Joe Cooper

Personal information
- Full name: Joseph Cooper
- Date of birth: 27 January 1899
- Place of birth: Newbold, Derbyshire, England
- Date of death: 22 January 1959 (aged 59)
- Place of death: Cleethorpes, Lincolnshire, England
- Height: 5 ft 10 in (1.78 m)
- Position: Inside forward

Senior career*
- Years: Team / Apps / (Gls)
- –: Sheepbridge Works
- 1919: West Bromwich Albion / 0 / (0)
- –: Saltley College
- 1920–1921: Sheffield Wednesday / 1 / (0)
- 1921–1923: Chesterfield / 53 / (14)
- 1923–1924: Notts County / 31 / (4)
- 1924–1932: Grimsby Town / 154 / (47)
- 1932–1933: Lincoln City / 24 / (5)

= Joe Cooper (footballer, born 1899) =

English footballer

Joseph Cooper (27 January 1899 – 22 January 1959) was an English footballer who scored 70 goals from 263 appearances in the Football League playing for Sheffield Wednesday, Chesterfield, Notts County, Grimsby Town and Lincoln City.

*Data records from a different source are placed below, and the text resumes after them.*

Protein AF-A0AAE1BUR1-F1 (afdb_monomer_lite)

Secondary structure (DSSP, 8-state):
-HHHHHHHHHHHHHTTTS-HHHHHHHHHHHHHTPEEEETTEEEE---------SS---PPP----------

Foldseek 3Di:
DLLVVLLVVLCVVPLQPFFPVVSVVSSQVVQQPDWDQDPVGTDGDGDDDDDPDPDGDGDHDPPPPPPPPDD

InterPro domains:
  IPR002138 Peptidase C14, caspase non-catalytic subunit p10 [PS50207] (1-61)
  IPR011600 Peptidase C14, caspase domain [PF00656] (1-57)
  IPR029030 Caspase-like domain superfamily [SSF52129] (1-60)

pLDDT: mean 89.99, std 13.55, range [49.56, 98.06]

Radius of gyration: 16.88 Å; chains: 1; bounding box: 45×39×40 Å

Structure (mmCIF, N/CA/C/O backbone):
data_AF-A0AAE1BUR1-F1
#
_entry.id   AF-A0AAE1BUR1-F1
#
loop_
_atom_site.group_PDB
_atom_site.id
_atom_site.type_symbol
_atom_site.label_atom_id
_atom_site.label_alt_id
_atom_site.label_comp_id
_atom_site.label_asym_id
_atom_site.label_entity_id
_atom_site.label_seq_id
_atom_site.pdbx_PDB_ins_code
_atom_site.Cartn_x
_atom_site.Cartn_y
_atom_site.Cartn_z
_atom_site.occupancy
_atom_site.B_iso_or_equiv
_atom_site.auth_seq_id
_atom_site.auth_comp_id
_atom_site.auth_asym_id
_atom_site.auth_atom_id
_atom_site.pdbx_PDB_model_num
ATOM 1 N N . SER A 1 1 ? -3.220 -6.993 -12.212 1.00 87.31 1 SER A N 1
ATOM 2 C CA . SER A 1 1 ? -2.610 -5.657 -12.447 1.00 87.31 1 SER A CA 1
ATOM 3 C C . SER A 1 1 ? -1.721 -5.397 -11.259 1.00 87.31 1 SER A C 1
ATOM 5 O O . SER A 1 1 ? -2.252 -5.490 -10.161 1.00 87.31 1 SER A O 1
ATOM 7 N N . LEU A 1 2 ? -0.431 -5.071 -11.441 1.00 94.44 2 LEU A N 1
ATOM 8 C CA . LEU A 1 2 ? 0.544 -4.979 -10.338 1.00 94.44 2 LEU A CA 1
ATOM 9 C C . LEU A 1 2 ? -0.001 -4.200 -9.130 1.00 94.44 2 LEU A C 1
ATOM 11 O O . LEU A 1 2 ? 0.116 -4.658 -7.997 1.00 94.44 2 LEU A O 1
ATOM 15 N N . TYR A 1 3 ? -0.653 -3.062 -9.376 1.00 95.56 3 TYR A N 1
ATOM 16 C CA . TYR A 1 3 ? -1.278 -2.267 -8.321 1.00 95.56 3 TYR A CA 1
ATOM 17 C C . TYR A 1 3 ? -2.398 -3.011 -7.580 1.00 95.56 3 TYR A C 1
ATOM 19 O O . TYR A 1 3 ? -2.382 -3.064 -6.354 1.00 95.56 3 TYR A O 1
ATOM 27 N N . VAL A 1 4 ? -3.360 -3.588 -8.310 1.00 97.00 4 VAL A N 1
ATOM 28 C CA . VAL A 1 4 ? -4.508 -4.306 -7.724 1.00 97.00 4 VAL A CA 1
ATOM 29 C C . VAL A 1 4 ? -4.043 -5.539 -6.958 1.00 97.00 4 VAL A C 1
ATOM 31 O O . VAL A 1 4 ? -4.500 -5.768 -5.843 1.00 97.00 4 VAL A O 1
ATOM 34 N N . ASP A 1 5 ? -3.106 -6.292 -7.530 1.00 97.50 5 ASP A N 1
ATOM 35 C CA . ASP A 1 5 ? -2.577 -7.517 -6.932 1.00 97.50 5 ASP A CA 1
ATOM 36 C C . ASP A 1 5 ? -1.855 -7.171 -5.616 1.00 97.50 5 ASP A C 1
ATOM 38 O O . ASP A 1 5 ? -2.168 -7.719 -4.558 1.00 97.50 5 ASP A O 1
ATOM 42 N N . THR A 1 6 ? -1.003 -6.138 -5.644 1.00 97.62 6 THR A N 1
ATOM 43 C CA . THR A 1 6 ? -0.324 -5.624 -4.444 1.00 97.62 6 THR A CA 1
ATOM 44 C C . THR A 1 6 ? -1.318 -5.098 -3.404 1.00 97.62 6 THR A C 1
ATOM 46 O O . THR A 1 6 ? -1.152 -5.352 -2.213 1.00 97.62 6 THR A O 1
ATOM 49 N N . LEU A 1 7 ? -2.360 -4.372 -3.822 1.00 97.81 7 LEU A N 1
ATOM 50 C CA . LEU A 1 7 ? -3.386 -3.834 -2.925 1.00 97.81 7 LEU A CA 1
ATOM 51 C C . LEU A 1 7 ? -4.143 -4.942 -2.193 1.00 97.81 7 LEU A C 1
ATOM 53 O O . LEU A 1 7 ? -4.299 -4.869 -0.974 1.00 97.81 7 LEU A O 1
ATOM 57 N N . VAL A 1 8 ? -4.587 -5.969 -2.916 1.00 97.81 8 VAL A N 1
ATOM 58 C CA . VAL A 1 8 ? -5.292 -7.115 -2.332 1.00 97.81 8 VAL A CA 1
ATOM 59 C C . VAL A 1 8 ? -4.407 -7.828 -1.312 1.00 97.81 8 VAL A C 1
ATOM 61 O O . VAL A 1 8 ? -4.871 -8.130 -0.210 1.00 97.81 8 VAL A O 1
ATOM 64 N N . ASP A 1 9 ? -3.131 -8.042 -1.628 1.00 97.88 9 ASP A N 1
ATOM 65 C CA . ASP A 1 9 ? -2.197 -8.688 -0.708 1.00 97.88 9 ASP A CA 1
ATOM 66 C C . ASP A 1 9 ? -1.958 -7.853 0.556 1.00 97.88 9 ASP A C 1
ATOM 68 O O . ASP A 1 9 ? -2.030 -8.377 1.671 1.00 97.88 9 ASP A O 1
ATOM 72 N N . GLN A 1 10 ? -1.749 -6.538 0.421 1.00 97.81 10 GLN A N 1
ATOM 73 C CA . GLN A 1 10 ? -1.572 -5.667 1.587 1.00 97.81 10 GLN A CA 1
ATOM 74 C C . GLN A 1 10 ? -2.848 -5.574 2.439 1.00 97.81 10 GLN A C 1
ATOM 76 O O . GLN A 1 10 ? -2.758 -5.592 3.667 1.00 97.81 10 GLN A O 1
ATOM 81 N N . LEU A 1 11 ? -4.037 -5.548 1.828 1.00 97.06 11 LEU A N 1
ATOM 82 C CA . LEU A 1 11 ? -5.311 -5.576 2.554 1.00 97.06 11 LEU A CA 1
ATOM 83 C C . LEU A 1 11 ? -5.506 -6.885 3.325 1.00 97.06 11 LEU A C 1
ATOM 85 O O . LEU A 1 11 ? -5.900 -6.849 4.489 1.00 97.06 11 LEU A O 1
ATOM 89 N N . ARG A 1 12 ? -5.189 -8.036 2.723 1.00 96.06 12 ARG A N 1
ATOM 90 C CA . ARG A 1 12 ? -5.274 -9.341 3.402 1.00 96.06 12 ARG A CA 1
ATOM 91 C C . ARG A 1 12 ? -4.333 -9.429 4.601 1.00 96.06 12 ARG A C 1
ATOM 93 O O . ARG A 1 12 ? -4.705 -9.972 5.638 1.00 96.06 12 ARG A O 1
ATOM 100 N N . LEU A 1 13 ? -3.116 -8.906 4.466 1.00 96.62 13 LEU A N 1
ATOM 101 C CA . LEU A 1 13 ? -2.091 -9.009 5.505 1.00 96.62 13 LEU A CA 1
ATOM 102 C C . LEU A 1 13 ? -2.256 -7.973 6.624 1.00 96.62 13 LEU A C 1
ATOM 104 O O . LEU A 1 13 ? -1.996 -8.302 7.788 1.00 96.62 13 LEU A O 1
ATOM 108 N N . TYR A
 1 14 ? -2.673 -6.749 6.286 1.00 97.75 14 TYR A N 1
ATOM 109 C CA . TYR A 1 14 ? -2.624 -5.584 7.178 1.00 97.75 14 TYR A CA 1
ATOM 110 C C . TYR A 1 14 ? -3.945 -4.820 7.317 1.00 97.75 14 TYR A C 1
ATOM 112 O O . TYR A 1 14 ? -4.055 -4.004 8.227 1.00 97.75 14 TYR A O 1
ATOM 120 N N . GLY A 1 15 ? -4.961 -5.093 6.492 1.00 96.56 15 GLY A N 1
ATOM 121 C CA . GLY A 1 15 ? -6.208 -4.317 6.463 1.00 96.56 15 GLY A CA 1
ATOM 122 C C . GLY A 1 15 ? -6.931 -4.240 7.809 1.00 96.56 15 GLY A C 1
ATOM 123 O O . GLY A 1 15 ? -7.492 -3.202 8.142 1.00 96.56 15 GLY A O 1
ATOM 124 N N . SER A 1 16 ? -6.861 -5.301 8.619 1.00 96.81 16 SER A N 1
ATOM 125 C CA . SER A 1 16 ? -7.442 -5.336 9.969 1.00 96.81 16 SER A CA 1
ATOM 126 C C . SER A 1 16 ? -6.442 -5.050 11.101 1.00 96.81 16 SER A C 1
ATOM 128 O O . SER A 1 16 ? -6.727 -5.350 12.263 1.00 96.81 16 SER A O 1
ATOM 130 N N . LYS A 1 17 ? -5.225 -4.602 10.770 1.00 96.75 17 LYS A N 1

He played non-league football for Sheepbridge Works and Saltley College, and played on trial for West Bromwich Albion. He played as an inside forward.

He joined Notts County from Chesterfield in March 1923 for a £1,000 fee, which was at the time the club's record transfer fee received. During his time with Grimsby Town, Cooper was working as a schoolteacher.